*** Opening SUPPLIED RECORDS ***
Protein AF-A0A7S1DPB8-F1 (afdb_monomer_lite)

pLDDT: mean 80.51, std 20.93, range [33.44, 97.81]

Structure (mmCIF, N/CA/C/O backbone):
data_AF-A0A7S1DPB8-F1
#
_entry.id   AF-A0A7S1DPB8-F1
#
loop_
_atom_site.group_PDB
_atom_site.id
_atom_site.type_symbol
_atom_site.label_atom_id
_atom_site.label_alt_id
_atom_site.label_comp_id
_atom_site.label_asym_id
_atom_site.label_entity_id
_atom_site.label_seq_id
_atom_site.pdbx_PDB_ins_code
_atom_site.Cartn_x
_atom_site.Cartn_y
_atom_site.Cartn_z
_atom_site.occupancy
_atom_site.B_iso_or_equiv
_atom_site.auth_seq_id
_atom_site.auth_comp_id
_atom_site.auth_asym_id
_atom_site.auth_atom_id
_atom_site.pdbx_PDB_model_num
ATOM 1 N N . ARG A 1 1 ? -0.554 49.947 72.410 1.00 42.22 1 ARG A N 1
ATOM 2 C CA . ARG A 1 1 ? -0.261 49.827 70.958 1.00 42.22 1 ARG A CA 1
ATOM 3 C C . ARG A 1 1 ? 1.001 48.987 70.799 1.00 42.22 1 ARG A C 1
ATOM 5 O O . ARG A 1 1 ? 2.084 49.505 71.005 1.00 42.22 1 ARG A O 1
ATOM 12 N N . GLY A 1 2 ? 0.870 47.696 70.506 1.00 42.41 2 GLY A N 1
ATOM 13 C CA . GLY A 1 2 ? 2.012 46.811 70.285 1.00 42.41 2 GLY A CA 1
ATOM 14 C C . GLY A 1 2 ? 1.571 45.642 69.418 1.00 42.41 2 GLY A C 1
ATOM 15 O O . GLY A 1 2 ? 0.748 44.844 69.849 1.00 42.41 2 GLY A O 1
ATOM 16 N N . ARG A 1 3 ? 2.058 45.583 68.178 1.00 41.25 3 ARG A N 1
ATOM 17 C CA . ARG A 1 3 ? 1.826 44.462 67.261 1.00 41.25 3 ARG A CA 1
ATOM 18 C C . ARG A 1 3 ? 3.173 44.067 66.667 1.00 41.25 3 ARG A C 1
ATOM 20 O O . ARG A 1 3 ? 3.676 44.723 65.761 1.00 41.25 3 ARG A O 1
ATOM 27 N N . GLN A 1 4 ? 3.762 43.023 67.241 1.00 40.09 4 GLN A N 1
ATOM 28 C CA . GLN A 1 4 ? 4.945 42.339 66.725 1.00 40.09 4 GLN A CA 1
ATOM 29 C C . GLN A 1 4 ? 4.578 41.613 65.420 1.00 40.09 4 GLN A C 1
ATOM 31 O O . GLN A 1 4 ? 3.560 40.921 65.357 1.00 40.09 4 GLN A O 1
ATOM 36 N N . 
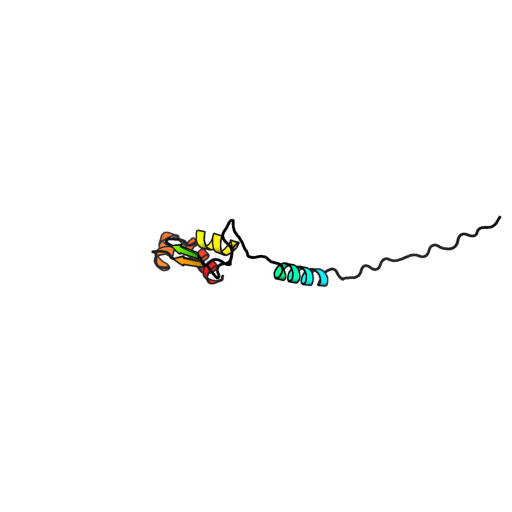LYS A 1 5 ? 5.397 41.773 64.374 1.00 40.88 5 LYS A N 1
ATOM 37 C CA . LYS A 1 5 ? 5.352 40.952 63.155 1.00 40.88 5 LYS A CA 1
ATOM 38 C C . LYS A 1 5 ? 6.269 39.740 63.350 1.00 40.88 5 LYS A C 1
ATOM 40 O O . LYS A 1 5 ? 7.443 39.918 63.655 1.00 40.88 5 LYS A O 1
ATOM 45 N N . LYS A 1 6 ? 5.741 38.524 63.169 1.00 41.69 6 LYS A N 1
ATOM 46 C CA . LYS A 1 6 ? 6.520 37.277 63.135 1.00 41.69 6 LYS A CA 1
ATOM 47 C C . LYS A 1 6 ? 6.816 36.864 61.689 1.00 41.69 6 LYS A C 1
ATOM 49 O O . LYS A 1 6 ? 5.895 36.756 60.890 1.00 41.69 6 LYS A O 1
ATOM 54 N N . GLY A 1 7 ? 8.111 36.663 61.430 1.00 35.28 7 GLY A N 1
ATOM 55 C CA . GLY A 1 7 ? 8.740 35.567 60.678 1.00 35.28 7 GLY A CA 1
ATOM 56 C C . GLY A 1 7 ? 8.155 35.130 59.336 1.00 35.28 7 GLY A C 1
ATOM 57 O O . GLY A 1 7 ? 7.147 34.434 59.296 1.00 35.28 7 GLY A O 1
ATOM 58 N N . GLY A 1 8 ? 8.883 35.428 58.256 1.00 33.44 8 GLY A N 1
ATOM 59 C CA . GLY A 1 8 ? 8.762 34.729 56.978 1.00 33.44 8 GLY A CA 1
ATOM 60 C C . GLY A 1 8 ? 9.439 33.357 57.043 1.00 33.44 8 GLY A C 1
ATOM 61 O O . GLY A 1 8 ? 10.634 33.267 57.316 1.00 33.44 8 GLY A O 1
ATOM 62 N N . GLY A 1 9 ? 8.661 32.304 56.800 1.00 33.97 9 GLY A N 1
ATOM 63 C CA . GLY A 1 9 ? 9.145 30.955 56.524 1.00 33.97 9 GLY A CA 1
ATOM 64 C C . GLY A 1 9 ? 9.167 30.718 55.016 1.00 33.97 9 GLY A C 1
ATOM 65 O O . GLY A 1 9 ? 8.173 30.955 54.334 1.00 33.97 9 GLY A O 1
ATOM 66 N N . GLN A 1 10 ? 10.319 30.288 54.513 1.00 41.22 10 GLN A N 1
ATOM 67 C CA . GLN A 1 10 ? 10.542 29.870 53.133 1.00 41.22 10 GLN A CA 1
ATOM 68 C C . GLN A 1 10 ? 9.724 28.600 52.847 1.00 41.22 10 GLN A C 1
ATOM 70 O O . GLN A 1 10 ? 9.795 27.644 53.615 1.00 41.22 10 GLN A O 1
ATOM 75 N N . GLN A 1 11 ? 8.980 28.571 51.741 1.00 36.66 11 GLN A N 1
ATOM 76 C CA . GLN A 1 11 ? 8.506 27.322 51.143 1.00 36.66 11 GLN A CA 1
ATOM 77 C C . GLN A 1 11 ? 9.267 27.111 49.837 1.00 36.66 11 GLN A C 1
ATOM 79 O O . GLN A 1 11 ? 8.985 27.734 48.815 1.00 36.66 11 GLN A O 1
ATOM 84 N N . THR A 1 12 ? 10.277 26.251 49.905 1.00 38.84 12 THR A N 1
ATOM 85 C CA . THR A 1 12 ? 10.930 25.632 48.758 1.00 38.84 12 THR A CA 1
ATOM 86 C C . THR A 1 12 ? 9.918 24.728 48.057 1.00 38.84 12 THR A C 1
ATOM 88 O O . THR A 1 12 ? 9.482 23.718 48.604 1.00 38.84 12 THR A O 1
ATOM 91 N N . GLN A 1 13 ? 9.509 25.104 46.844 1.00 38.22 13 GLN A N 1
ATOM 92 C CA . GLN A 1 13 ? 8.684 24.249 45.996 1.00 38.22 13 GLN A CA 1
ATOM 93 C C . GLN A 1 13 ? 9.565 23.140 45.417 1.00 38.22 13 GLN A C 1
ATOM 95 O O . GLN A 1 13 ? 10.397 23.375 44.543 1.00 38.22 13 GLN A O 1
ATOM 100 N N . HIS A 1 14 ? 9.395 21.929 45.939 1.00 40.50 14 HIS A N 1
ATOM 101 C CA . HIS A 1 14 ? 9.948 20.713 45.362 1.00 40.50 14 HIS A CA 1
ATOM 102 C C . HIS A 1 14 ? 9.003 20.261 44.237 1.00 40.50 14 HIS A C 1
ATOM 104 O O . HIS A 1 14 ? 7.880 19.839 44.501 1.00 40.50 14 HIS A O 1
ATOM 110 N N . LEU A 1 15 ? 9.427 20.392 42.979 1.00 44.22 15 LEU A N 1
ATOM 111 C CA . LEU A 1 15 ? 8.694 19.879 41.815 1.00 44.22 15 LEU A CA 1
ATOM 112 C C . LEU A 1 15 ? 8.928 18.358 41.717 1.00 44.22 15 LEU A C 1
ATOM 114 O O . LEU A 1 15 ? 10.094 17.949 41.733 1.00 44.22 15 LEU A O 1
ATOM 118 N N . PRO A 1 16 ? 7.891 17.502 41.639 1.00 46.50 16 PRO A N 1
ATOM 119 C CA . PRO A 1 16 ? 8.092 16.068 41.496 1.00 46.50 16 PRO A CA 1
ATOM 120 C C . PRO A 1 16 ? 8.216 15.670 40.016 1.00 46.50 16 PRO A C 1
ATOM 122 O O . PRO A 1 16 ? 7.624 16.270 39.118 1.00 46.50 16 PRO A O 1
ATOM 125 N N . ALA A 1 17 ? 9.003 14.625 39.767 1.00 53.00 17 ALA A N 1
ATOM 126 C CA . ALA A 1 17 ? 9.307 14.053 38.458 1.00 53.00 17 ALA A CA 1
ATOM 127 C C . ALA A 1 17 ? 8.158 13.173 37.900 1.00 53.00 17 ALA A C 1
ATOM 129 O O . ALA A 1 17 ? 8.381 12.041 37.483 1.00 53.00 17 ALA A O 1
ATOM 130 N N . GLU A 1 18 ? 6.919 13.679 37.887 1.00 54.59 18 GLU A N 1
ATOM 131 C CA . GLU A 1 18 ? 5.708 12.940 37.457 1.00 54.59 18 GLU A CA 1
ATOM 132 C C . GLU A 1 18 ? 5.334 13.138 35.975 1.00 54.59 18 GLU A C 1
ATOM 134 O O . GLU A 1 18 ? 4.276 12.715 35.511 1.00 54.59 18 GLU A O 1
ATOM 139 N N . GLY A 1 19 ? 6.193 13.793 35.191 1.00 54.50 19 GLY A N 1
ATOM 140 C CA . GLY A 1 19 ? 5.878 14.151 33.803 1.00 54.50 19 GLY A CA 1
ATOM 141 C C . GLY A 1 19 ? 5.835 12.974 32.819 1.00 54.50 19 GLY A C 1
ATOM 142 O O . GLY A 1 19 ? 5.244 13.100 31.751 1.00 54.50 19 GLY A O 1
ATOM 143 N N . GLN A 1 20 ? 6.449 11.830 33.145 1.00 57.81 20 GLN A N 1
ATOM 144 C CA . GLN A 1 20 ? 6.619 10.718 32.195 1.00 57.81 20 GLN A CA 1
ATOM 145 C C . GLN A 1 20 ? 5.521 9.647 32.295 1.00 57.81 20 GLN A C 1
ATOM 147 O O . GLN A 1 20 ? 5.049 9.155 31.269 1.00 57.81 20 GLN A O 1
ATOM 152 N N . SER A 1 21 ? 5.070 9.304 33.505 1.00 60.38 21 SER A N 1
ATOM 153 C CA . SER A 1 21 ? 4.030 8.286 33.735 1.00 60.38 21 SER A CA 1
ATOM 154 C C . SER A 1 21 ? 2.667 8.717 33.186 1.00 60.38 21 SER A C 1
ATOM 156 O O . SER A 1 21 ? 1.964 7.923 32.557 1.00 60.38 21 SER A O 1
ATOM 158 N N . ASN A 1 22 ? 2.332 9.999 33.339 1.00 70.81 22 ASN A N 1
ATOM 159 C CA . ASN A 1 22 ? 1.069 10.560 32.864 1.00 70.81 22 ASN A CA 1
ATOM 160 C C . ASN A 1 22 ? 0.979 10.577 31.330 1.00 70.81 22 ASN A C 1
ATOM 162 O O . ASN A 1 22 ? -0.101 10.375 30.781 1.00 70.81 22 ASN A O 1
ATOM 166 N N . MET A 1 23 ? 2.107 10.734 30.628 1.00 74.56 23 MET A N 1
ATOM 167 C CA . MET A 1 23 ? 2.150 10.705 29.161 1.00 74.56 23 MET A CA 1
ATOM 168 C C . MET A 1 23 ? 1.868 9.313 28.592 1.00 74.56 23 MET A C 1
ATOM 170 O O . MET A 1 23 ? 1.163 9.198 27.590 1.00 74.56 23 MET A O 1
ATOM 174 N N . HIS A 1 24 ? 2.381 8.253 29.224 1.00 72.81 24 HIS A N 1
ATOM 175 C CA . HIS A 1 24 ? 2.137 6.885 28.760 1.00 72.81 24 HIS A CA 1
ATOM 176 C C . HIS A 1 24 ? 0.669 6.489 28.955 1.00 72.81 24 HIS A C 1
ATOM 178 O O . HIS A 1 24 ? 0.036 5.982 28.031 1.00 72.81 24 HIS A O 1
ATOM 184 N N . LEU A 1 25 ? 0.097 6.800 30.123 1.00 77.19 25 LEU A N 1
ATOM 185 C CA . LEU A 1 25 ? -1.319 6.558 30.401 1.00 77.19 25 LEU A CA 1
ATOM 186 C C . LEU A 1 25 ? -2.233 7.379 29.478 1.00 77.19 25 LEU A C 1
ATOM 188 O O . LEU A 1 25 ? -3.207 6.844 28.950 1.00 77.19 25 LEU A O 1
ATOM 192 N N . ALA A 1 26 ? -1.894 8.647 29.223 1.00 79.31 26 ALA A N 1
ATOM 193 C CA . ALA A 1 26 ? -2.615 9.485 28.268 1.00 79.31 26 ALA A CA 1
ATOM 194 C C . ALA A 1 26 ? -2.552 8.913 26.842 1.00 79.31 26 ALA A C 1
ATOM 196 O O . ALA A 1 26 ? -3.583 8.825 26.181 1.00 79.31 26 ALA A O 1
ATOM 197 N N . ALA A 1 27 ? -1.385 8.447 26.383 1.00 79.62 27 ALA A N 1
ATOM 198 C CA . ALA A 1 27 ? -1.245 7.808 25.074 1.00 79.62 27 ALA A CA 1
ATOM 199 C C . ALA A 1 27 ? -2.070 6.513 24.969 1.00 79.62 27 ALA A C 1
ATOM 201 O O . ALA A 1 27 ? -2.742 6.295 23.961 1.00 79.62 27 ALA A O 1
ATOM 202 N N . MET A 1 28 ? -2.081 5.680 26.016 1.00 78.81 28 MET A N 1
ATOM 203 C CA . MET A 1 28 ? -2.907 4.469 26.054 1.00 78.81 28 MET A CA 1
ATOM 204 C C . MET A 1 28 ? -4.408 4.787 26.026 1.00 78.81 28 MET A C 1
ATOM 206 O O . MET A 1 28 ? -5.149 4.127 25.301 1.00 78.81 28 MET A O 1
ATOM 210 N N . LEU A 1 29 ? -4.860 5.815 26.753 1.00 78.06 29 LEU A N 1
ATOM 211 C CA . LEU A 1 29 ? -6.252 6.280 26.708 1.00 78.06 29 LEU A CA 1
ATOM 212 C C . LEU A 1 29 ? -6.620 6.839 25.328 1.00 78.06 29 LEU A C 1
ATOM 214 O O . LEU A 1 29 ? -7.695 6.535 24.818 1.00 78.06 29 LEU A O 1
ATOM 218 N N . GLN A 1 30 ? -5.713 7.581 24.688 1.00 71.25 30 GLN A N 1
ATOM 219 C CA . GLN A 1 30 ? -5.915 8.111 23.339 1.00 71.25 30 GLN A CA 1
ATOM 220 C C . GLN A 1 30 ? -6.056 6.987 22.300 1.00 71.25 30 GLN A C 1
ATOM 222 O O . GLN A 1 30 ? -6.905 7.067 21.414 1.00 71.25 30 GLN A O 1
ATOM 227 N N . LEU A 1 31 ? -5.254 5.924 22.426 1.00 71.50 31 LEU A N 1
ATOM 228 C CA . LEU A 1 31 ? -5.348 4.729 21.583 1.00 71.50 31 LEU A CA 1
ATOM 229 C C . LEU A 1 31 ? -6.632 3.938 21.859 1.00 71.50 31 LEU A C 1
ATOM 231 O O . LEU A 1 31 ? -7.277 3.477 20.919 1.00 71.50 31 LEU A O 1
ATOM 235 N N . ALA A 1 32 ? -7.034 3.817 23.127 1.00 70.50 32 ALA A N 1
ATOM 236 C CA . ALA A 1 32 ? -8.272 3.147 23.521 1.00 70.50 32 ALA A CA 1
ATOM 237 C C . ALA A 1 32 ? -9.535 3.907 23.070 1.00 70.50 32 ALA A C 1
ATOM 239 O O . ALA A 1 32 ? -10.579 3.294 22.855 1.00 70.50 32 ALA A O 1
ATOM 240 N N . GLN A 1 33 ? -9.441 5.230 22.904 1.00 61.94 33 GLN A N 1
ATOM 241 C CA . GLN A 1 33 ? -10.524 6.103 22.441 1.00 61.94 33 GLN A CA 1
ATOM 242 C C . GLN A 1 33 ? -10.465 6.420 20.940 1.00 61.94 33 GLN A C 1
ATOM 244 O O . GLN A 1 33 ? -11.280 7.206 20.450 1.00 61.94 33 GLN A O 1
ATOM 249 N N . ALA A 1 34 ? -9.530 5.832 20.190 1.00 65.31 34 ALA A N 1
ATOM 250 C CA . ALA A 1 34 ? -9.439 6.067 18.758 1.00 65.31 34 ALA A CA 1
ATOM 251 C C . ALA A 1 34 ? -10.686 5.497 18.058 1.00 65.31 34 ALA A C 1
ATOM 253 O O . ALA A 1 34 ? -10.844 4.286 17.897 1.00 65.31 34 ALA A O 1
*** Closing SUPPLIED RECORDS ***
*** Opening SUPPLIED RECORDS ***
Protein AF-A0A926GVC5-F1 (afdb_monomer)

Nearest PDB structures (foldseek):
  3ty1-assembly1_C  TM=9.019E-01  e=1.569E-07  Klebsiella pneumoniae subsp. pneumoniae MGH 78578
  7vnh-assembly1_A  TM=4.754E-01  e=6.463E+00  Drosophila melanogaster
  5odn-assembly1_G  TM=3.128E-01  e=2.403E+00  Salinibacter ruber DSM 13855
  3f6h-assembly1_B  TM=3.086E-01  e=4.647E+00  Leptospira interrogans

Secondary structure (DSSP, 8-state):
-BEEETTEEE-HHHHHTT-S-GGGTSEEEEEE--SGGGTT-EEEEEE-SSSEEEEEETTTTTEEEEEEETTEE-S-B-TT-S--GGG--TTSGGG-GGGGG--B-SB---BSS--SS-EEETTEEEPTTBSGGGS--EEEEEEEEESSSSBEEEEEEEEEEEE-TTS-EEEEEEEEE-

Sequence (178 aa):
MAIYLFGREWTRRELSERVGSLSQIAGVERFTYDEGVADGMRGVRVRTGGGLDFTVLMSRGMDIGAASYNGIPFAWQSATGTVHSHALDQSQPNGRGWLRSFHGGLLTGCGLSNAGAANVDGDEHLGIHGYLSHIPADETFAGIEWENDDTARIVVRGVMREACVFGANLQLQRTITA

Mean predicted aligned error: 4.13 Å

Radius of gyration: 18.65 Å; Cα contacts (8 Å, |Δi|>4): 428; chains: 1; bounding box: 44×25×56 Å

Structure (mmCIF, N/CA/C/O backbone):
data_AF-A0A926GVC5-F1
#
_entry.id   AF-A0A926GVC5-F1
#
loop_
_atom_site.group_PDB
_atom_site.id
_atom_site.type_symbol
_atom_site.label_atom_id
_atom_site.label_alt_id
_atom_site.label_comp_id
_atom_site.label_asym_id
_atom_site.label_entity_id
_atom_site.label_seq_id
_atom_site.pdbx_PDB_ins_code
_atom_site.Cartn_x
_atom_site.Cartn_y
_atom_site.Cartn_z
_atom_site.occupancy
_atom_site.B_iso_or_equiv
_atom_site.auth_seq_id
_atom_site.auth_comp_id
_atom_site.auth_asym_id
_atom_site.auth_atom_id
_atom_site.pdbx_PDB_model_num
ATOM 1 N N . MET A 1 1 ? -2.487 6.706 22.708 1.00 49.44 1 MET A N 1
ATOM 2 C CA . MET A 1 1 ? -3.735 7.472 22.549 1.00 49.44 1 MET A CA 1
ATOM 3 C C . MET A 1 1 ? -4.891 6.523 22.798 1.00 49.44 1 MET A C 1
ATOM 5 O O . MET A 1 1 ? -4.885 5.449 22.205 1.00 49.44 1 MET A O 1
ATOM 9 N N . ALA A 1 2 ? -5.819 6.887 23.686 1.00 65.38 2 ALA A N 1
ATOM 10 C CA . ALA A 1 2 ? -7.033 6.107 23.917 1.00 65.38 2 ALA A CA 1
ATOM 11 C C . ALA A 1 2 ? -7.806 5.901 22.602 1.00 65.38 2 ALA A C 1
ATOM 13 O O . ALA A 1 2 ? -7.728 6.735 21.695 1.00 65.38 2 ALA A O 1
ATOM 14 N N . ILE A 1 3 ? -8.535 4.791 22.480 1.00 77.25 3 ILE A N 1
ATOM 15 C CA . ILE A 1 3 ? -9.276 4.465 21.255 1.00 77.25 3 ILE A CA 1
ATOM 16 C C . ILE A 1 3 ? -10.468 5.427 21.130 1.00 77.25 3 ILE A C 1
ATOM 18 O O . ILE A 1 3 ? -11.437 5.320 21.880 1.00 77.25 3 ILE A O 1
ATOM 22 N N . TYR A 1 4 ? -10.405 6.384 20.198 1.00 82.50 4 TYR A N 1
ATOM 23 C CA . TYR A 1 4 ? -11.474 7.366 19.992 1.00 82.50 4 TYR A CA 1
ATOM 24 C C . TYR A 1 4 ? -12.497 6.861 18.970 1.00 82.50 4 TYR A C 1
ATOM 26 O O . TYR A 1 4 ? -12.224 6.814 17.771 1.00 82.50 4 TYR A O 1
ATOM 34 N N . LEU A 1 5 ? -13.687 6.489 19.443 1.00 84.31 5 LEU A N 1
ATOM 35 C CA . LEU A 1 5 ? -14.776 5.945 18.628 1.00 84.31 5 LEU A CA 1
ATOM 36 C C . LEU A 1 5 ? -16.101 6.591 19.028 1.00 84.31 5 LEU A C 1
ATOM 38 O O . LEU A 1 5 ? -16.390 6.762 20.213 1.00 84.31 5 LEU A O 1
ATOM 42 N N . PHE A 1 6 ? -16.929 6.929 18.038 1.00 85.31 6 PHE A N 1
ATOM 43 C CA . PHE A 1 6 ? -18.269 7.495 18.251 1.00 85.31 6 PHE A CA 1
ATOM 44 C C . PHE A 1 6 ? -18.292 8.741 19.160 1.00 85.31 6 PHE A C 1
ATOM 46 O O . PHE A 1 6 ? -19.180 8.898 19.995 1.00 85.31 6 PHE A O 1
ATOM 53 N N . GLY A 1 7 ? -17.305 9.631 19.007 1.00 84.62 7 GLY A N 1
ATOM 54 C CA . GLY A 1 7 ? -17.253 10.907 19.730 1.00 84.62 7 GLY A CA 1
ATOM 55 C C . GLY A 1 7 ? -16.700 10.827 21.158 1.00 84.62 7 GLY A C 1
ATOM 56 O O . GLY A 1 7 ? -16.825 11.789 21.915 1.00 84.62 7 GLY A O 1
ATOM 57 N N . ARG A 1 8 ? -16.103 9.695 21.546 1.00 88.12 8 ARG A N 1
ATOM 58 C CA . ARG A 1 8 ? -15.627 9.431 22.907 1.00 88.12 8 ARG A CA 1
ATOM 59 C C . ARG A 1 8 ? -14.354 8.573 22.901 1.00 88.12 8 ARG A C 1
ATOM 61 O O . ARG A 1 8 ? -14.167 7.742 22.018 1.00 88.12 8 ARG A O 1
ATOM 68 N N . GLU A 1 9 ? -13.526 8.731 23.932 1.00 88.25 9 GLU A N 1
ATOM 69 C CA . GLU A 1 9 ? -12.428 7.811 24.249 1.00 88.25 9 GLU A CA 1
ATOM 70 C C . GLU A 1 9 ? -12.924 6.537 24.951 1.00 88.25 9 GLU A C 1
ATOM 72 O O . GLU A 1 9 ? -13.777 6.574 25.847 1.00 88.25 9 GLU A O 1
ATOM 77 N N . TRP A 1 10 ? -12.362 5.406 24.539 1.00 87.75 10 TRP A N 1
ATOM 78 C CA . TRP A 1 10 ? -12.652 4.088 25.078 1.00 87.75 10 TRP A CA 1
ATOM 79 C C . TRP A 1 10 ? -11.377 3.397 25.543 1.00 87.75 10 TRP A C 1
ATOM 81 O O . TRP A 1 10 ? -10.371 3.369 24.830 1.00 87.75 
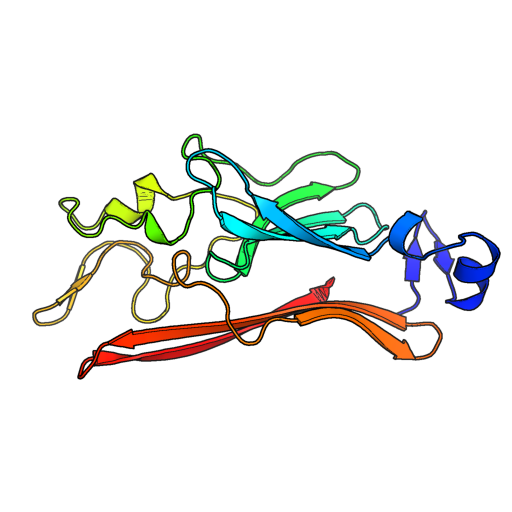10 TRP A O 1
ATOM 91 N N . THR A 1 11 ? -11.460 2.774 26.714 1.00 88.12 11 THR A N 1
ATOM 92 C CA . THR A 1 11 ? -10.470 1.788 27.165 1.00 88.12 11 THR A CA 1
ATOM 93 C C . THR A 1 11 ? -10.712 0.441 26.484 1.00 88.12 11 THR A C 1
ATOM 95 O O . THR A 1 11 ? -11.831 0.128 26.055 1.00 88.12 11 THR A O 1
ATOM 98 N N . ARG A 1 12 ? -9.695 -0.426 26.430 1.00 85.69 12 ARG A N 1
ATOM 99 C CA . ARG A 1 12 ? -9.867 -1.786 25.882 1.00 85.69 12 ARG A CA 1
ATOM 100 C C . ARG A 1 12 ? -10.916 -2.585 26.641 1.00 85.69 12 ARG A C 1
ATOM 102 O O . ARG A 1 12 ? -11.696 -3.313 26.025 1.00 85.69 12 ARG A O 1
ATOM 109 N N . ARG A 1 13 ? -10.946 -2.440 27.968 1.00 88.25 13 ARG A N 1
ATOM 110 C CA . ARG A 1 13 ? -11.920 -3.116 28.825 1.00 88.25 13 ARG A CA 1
*** Closing SUPPLIED RECORDS ***
:: YOUR TASK ::
Leaving out each picture, repeat exactly the lines above from the one that contains "ATOM 16 N N" through the one that contains "LYS A 1 5 ? 5.397".

:: THE COMPLETED TASK ::
ATOM 16 N N . ARG A 1 3 ? 2.058 45.583 68.178 1.00 41.25 3 ARG A N 1
ATOM 17 C CA . ARG A 1 3 ? 1.826 44.462 67.261 1.00 41.25 3 ARG A CA 1
ATOM 18 C C . ARG A 1 3 ? 3.173 44.067 66.667 1.00 41.25 3 ARG A C 1
ATOM 20 O O . ARG A 1 3 ? 3.676 44.723 65.761 1.00 41.25 3 ARG A O 1
ATOM 27 N N . GLN A 1 4 ? 3.762 43.023 67.241 1.00 40.09 4 GLN A N 1
ATOM 28 C CA . GLN A 1 4 ? 4.945 42.339 66.725 1.00 40.09 4 GLN A CA 1
ATOM 29 C C . GLN A 1 4 ? 4.578 41.613 65.420 1.00 40.09 4 GLN A C 1
ATOM 31 O O . GLN A 1 4 ? 3.560 40.921 65.357 1.00 40.09 4 GLN A O 1
ATOM 36 N N . 
LYS A 1 5 ? 5.397 41.773 64.374 1.00 40.88 5 LYS A N 1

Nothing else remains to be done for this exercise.